Collected data
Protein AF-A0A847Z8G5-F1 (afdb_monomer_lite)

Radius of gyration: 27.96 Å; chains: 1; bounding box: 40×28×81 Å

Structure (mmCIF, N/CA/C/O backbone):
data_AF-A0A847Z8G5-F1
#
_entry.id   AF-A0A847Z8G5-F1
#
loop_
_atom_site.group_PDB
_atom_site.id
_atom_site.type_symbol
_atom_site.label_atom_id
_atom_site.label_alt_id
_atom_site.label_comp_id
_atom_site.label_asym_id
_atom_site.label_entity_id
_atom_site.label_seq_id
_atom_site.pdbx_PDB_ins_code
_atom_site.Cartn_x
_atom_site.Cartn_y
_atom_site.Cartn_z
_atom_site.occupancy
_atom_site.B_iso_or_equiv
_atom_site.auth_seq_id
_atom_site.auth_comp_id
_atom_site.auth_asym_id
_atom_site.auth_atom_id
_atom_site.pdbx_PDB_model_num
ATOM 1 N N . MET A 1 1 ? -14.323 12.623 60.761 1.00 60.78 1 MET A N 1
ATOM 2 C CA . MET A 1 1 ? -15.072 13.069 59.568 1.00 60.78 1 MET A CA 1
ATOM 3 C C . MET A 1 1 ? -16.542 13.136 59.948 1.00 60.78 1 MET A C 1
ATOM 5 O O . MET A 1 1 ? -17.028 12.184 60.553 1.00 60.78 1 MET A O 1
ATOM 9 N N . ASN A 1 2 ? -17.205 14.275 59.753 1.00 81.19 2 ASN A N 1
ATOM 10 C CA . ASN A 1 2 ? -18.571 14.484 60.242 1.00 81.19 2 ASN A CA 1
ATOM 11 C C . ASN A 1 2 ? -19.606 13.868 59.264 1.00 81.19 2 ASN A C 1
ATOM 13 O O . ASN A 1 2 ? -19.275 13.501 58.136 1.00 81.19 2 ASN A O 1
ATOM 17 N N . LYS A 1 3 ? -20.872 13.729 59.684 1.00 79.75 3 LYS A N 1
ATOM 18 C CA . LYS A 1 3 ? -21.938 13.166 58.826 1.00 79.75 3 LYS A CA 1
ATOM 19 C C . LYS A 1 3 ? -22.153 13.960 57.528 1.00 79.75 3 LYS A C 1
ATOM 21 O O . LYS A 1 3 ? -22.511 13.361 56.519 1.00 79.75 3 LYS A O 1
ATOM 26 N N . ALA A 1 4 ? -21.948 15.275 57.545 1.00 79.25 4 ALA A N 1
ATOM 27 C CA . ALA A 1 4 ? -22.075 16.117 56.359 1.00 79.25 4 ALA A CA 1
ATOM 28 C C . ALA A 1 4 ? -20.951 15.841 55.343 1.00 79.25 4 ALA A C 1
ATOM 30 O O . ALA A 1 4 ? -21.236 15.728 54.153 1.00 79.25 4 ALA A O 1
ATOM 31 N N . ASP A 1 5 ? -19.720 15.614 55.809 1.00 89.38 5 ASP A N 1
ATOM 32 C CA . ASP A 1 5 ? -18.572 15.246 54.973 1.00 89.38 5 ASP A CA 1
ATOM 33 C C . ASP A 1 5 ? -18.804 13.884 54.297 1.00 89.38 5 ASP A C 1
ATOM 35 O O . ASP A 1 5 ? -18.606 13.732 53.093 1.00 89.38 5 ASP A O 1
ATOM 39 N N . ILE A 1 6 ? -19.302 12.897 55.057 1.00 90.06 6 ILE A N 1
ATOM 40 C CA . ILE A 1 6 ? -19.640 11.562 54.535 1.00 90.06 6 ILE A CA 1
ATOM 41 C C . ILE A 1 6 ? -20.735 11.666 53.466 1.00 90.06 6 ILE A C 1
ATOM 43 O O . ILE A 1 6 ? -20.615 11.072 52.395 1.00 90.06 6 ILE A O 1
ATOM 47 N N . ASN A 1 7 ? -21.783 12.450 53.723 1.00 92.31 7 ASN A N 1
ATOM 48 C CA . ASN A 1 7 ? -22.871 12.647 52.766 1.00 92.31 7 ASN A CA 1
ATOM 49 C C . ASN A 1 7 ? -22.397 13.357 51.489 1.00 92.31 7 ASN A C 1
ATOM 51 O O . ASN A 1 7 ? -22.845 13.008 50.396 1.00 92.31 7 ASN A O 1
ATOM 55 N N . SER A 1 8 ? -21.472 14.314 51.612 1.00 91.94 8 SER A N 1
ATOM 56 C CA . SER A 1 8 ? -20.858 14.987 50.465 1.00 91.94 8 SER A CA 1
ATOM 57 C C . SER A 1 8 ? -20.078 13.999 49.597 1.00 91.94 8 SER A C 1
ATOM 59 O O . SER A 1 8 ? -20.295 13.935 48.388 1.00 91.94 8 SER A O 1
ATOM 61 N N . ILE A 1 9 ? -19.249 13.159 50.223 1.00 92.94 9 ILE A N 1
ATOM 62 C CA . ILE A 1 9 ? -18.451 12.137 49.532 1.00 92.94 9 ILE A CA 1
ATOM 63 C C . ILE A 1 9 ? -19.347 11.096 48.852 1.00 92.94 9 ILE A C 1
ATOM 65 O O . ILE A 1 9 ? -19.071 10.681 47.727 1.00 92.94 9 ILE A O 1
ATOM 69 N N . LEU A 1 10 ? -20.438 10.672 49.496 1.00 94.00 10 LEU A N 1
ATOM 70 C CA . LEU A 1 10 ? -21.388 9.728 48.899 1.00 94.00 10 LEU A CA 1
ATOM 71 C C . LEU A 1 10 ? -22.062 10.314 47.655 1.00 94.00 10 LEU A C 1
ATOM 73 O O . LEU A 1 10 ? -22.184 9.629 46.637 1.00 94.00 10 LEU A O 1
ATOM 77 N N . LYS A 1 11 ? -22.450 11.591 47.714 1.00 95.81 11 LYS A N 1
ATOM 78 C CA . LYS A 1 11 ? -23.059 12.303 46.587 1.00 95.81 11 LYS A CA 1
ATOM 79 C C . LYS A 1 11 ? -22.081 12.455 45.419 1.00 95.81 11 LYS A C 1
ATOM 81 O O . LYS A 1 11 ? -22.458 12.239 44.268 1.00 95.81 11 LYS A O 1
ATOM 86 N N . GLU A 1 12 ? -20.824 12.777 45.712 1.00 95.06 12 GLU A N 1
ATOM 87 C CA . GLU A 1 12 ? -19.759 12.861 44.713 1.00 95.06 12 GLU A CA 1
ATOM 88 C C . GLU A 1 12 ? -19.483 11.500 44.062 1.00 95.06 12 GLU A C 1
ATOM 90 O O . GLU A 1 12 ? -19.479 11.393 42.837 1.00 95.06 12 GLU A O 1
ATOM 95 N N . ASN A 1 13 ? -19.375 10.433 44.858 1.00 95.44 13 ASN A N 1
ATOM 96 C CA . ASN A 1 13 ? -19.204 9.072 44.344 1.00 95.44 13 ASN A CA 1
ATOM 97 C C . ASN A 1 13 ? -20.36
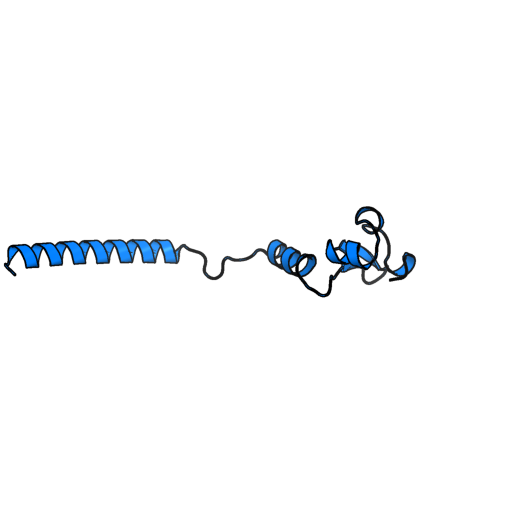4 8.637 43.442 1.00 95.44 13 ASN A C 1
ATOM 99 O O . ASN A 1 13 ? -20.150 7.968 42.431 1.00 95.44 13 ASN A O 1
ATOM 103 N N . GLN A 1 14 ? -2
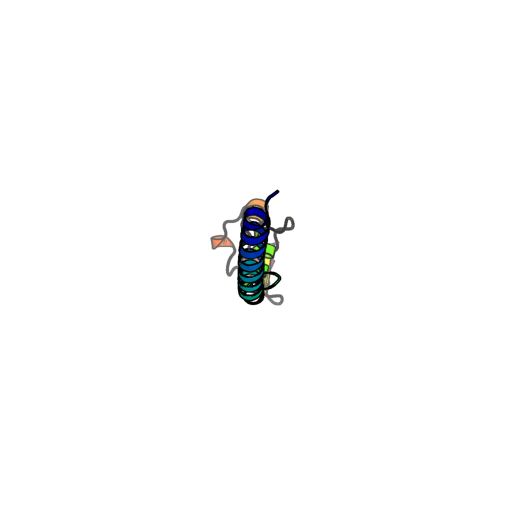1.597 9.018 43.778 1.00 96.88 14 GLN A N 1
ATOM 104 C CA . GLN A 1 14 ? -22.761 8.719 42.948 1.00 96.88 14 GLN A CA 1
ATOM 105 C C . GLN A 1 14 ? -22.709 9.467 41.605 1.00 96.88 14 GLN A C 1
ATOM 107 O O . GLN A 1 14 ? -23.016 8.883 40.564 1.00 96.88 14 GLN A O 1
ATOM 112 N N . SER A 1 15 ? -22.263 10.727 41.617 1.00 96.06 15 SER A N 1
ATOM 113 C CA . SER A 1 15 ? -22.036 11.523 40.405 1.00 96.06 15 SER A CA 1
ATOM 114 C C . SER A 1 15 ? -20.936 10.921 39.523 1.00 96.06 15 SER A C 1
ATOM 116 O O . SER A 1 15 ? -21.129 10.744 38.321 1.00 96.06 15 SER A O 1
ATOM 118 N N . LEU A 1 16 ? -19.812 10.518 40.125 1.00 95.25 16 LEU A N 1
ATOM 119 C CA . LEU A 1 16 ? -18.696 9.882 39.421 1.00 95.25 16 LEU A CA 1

==

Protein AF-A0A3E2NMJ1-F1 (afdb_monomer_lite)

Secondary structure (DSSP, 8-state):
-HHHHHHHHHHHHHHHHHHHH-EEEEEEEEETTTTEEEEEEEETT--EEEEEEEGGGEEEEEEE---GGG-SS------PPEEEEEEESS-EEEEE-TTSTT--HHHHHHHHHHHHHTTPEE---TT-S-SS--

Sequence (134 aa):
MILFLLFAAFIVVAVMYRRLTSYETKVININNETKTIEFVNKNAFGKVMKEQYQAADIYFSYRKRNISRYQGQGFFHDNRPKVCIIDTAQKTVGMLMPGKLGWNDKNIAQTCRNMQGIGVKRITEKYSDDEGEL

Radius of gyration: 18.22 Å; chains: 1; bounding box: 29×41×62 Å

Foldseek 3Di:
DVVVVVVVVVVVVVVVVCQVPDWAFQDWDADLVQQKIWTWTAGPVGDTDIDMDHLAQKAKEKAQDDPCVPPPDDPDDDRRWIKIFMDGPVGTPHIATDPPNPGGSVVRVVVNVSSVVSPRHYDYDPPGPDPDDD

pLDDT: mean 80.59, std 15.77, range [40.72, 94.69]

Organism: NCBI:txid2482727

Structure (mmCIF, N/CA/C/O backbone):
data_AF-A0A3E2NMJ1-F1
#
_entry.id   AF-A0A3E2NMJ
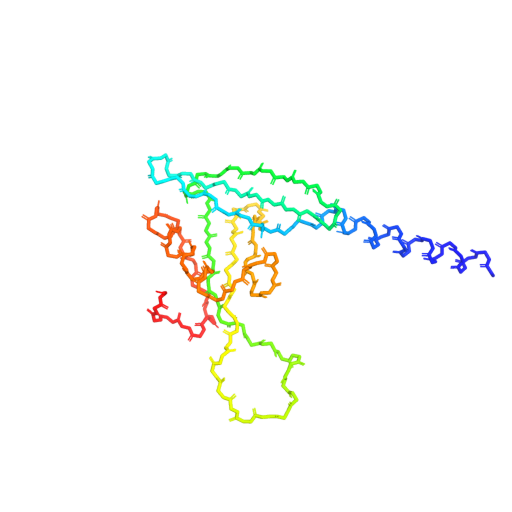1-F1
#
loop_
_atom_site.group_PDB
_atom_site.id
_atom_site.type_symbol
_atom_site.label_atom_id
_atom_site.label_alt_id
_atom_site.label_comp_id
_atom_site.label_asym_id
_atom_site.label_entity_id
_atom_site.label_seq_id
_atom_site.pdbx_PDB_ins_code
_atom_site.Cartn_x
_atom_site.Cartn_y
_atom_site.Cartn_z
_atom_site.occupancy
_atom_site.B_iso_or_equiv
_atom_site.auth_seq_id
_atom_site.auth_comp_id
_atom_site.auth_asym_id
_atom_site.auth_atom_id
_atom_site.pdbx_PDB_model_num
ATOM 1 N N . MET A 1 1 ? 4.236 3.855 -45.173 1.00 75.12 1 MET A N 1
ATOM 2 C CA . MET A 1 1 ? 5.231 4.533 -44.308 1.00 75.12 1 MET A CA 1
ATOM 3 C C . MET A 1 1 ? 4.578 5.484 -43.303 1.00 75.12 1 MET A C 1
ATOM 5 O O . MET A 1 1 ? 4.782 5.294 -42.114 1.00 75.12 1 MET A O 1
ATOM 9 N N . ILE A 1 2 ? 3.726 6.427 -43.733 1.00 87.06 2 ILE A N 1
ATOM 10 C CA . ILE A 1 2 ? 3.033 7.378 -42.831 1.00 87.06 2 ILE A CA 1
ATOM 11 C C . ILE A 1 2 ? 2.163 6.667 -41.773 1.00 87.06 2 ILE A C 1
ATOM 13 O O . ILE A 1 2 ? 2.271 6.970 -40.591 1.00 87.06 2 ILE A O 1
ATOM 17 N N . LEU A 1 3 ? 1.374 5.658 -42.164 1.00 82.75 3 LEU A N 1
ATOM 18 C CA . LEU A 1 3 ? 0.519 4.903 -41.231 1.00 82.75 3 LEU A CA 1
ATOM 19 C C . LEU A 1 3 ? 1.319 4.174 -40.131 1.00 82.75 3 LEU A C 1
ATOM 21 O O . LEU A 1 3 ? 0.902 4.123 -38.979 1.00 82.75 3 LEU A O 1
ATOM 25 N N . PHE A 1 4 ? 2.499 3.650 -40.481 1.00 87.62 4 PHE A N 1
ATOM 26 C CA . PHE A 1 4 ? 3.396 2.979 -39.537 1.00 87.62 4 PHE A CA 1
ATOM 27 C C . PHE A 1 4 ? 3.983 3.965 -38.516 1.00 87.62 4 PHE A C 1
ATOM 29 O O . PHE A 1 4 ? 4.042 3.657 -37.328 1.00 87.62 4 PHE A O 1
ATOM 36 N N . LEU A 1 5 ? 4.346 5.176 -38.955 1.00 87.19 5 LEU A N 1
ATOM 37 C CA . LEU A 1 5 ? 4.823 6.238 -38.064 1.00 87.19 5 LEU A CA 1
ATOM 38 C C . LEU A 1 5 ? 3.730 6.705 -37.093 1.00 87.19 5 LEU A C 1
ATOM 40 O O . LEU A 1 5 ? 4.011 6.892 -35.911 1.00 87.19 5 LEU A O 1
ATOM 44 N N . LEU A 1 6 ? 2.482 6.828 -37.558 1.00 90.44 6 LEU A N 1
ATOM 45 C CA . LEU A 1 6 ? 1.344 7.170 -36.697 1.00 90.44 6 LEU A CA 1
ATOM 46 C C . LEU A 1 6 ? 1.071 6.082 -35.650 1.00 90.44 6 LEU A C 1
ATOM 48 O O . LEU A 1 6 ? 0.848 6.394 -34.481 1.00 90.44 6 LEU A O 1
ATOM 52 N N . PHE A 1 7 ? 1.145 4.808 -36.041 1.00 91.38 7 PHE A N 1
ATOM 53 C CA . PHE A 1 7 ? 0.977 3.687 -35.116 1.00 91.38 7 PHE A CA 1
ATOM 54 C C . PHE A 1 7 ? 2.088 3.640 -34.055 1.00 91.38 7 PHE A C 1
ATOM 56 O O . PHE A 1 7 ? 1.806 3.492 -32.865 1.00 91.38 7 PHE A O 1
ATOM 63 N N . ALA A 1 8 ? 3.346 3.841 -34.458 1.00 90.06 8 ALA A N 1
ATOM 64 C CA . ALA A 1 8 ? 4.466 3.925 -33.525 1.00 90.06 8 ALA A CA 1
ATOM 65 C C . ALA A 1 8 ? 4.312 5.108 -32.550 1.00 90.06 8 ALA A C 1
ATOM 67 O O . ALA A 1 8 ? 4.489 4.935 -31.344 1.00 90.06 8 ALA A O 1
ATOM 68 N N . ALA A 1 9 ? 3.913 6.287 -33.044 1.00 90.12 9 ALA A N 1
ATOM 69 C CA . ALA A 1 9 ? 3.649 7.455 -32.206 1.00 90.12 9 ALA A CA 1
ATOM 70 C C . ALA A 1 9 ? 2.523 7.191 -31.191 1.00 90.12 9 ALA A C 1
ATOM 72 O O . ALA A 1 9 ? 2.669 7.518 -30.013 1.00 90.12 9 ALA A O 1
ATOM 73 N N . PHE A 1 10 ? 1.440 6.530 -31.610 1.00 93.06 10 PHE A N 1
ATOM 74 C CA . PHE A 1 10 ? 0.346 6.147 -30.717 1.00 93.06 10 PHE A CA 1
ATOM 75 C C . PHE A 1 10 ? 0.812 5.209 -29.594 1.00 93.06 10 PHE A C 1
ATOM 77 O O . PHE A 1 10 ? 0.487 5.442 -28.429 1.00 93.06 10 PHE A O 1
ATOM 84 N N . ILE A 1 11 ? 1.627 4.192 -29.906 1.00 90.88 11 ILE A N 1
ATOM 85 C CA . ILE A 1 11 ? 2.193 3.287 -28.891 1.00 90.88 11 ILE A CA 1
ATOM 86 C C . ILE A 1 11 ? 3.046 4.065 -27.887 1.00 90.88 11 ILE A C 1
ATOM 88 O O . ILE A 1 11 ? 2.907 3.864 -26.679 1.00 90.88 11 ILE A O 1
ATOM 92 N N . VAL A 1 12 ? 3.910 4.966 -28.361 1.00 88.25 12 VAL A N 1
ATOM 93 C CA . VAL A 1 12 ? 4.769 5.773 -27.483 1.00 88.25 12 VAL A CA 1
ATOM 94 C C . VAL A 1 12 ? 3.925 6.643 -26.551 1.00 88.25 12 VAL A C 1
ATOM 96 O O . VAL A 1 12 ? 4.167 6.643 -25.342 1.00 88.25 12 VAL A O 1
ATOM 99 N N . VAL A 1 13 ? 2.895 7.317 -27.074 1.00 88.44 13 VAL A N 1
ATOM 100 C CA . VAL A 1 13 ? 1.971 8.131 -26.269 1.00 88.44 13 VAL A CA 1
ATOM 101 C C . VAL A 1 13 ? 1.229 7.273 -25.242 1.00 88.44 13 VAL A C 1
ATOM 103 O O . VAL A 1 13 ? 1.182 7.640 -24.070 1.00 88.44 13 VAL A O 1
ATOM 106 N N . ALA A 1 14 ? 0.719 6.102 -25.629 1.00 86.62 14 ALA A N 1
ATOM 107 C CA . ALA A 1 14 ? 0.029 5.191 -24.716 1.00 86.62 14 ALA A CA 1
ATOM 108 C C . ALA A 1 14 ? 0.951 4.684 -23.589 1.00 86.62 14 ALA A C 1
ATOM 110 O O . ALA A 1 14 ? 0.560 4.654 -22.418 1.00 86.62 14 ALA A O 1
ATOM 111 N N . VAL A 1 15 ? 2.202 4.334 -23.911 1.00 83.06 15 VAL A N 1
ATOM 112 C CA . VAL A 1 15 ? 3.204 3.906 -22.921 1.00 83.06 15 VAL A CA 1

To do
Would you output, from the records above, exactly the run of lines that starts at the line containing "ATOM 35 O O" and ends at the line containing "ATOM 55 N N", and only that run?

Answer to the exercise
ATOM 35 O O . ASP A 1 5 ? -18.606 13.732 53.093 1.00 89.38 5 ASP A O 1
ATOM 39 N N . ILE A 1 6 ? -19.302 12.897 55.057 1.00 90.06 6 ILE A N 1
ATOM 40 C CA . ILE A 1 6 ? -19.640 11.562 54.535 1.00 90.06 6 ILE A CA 1
ATOM 41 C C . ILE A 1 6 ? -20.735 11.666 53.466 1.00 90.06 6 ILE A C 1
ATOM 43 O O . ILE A 1 6 ? -20.615 11.072 52.395 1.00 90.06 6 ILE A O 1
ATOM 47 N N . ASN A 1 7 ? -21.783 12.450 53.723 1.00 92.31 7 ASN A N 1
ATOM 48 C CA . ASN A 1 7 ? -22.871 12.647 52.766 1.00 92.31 7 ASN A CA 1
ATOM 49 C C . ASN A 1 7 ? -22.397 13.357 51.489 1.00 92.31 7 ASN A C 1
ATOM 51 O O . ASN A 1 7 ? -22.845 13.008 50.396 1.00 92.31 7 ASN A O 1
ATOM 55 N N . SER A 1 8 ? -21.472 14.314 51.612 1.00 91.94 8 SER A N 1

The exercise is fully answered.